╭─ Working data
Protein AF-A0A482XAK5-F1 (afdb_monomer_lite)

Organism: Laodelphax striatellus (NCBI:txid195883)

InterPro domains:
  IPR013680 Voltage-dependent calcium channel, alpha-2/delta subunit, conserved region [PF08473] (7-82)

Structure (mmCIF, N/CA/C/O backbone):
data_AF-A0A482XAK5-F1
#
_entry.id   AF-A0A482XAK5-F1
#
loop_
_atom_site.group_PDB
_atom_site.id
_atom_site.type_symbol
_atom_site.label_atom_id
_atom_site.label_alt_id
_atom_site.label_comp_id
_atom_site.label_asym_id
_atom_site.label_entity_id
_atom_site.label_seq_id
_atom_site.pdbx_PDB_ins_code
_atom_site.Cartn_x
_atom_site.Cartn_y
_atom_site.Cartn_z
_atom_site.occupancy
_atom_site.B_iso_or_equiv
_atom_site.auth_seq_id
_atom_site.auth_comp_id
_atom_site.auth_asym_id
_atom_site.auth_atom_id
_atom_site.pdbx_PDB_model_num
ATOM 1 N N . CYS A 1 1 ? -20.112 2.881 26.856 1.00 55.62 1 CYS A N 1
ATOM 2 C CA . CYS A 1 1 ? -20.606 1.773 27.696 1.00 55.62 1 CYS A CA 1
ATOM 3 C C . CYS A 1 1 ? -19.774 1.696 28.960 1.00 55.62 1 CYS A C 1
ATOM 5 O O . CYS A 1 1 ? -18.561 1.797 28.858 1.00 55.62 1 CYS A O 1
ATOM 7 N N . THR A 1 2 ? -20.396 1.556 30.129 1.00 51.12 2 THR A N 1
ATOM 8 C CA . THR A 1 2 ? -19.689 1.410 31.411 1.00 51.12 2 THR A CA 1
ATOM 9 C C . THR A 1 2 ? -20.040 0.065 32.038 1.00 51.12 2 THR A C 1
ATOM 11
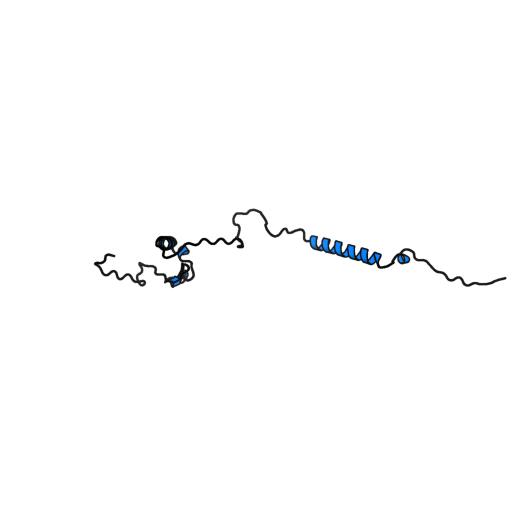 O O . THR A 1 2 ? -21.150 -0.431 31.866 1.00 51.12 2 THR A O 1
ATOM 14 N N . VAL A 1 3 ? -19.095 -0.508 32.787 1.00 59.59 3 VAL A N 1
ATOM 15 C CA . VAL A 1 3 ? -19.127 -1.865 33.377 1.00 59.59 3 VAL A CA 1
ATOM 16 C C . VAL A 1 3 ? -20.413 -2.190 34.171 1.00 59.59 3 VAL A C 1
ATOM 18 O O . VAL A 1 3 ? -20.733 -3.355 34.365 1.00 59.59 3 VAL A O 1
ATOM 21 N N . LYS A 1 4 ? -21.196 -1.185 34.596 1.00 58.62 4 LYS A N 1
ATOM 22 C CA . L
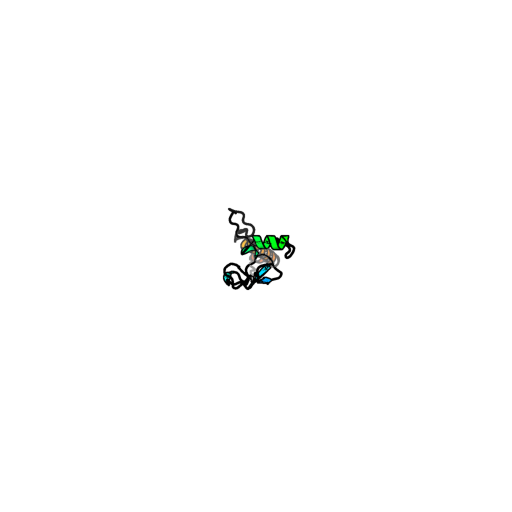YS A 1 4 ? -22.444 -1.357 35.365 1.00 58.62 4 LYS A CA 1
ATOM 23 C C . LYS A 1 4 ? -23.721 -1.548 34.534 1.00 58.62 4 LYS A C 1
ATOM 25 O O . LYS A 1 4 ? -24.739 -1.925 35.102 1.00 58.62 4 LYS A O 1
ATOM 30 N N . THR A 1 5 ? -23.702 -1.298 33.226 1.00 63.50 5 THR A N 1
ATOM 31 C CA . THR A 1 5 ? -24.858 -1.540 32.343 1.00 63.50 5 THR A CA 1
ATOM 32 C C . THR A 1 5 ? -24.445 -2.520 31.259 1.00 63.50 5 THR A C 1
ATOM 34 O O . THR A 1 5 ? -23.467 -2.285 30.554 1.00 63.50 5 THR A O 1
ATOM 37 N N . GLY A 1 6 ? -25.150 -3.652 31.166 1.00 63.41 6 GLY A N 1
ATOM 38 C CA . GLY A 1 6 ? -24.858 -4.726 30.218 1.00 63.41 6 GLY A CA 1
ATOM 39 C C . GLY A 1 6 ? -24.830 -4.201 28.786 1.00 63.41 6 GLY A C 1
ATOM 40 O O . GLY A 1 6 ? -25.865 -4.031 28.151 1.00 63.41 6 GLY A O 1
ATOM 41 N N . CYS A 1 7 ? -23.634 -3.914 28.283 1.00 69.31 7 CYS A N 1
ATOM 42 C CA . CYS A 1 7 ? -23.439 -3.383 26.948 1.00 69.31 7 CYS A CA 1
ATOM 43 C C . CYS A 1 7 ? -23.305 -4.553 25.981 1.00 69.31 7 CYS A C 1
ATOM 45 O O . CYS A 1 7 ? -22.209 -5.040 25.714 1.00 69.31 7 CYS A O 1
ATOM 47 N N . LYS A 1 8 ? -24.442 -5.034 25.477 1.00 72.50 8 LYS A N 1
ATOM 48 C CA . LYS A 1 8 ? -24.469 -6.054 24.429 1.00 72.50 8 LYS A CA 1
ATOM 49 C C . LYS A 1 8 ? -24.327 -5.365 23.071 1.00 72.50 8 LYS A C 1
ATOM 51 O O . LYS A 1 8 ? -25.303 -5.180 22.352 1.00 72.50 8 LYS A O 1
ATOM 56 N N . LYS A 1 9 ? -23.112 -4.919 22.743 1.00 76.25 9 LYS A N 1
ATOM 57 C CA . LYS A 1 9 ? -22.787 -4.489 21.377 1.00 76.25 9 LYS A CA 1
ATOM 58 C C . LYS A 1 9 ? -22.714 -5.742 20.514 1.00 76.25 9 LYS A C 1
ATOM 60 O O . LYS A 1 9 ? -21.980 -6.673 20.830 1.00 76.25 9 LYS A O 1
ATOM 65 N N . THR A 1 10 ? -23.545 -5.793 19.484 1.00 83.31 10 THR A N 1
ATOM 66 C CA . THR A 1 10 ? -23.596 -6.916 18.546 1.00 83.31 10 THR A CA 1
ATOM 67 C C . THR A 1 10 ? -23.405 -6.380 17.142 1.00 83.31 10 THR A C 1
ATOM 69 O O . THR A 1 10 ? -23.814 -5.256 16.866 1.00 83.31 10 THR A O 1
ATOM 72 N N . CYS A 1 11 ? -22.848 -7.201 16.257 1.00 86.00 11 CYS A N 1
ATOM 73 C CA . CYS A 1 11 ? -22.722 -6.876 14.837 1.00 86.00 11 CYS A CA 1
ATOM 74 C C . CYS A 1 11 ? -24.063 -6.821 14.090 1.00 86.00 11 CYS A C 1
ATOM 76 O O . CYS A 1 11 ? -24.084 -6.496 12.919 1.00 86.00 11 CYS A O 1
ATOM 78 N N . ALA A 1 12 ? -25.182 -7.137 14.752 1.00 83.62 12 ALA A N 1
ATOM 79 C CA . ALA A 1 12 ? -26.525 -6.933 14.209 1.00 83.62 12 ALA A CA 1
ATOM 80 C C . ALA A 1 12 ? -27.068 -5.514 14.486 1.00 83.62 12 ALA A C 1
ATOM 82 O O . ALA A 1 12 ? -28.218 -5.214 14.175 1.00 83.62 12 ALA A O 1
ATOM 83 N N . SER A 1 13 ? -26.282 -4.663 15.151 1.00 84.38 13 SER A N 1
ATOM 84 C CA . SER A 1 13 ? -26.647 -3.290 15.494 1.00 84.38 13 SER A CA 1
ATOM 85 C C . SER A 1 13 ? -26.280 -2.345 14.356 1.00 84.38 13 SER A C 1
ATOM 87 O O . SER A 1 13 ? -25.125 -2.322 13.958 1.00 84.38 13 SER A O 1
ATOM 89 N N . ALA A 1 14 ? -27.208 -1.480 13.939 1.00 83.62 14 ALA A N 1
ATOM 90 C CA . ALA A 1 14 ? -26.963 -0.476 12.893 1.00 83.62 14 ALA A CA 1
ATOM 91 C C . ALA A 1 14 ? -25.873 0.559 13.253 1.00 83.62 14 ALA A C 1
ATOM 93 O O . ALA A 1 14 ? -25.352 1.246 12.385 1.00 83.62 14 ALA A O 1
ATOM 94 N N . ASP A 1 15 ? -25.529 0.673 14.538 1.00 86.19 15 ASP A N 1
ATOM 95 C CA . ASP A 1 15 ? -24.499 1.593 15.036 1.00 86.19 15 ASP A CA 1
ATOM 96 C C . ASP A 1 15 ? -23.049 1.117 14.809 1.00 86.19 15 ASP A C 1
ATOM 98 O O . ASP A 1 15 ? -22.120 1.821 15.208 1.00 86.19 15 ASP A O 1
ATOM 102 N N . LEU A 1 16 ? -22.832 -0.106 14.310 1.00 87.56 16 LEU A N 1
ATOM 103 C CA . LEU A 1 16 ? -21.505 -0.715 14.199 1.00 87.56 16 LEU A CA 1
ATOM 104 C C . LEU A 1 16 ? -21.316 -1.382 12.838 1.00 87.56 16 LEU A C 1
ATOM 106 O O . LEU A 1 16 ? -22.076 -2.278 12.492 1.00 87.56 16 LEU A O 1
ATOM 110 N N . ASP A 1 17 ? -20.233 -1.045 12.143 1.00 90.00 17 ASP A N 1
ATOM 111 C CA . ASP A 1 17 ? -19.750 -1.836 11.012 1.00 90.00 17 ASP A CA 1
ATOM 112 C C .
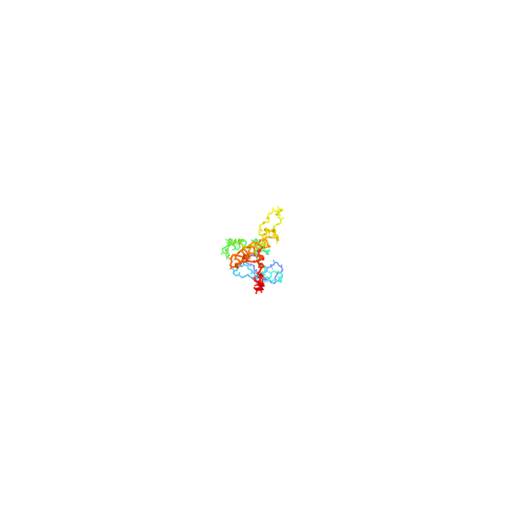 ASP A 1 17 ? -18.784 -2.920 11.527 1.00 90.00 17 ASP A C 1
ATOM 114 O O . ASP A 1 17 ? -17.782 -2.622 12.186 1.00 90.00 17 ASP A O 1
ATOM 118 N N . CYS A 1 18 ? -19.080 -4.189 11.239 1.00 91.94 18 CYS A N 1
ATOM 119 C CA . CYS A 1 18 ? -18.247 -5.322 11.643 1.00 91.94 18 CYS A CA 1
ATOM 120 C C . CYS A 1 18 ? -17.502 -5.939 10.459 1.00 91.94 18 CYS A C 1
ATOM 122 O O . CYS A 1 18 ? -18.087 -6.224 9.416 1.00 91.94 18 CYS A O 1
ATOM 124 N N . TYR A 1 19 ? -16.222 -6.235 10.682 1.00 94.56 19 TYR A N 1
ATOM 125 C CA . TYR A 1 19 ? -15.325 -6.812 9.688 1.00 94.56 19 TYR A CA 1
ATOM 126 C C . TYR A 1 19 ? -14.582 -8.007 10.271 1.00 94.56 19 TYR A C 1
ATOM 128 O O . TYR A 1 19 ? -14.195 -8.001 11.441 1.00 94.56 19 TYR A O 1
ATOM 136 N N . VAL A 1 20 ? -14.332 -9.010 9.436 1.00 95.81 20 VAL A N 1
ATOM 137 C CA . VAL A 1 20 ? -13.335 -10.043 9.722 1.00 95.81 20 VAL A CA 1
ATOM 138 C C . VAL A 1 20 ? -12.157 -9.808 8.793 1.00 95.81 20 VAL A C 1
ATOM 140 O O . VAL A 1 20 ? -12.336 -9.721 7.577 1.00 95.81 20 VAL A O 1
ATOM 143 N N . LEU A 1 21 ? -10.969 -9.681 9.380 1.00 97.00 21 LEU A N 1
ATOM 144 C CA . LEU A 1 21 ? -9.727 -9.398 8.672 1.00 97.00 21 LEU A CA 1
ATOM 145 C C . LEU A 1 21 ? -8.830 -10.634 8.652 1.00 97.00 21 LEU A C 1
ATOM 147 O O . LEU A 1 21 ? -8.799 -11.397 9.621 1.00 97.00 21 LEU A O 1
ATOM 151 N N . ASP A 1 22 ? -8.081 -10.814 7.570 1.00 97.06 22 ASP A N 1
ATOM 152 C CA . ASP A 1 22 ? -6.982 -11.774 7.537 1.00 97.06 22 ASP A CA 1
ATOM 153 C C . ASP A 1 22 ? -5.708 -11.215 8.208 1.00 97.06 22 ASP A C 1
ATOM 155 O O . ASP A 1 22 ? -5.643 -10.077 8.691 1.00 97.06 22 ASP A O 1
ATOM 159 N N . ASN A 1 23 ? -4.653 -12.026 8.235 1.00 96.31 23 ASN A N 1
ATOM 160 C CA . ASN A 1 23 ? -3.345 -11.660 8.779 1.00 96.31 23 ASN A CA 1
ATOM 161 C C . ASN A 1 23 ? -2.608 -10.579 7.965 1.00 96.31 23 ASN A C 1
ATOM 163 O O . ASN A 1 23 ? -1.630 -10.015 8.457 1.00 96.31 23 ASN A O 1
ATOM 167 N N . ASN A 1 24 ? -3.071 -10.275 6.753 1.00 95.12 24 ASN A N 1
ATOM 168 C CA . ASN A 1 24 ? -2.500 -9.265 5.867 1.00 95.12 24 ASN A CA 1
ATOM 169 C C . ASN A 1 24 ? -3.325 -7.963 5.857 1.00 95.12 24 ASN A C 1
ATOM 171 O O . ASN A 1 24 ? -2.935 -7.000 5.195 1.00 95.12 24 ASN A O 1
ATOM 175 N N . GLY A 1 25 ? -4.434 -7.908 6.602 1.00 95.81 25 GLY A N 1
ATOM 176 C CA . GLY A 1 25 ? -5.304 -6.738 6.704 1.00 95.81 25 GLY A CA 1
╰─
The task:
Here the output must be the lines above from the line with "ATOM 140 O O" to the line with "ATOM 155 O O", both included, duplicated word for word and nothing else.

Solution to this problem:
ATOM 140 O O . VAL A 1 20 ? -12.336 -9.721 7.577 1.00 95.81 20 VAL A O 1
ATOM 143 N N . LEU A 1 21 ? -10.969 -9.681 9.380 1.00 97.00 21 LEU A N 1
ATOM 144 C CA . LEU A 1 21 ? -9.727 -9.398 8.672 1.00 97.00 21 LEU A CA 1
ATOM 145 C C . LEU A 1 21 ? -8.830 -10.634 8.652 1.00 97.00 21 LEU A C 1
ATOM 147 O O . LEU A 1 21 ? -8.799 -11.397 9.621 1.00 97.00 21 LEU A O 1
ATOM 151 N N . ASP A 1 22 ? -8.081 -10.814 7.570 1.00 97.06 22 ASP A N 1
ATOM 152 C CA . ASP A 1 22 ? -6.982 -11.774 7.537 1.00 97.06 22 ASP A CA 1
ATOM 153 C C . ASP A 1 22 ? -5.708 -11.215 8.208 1.00 97.06 22 ASP A C 1
ATOM 155 O O . ASP A 1 22 ? -5.643 -10.077 8.691 1.00 97.06 22 ASP A O 1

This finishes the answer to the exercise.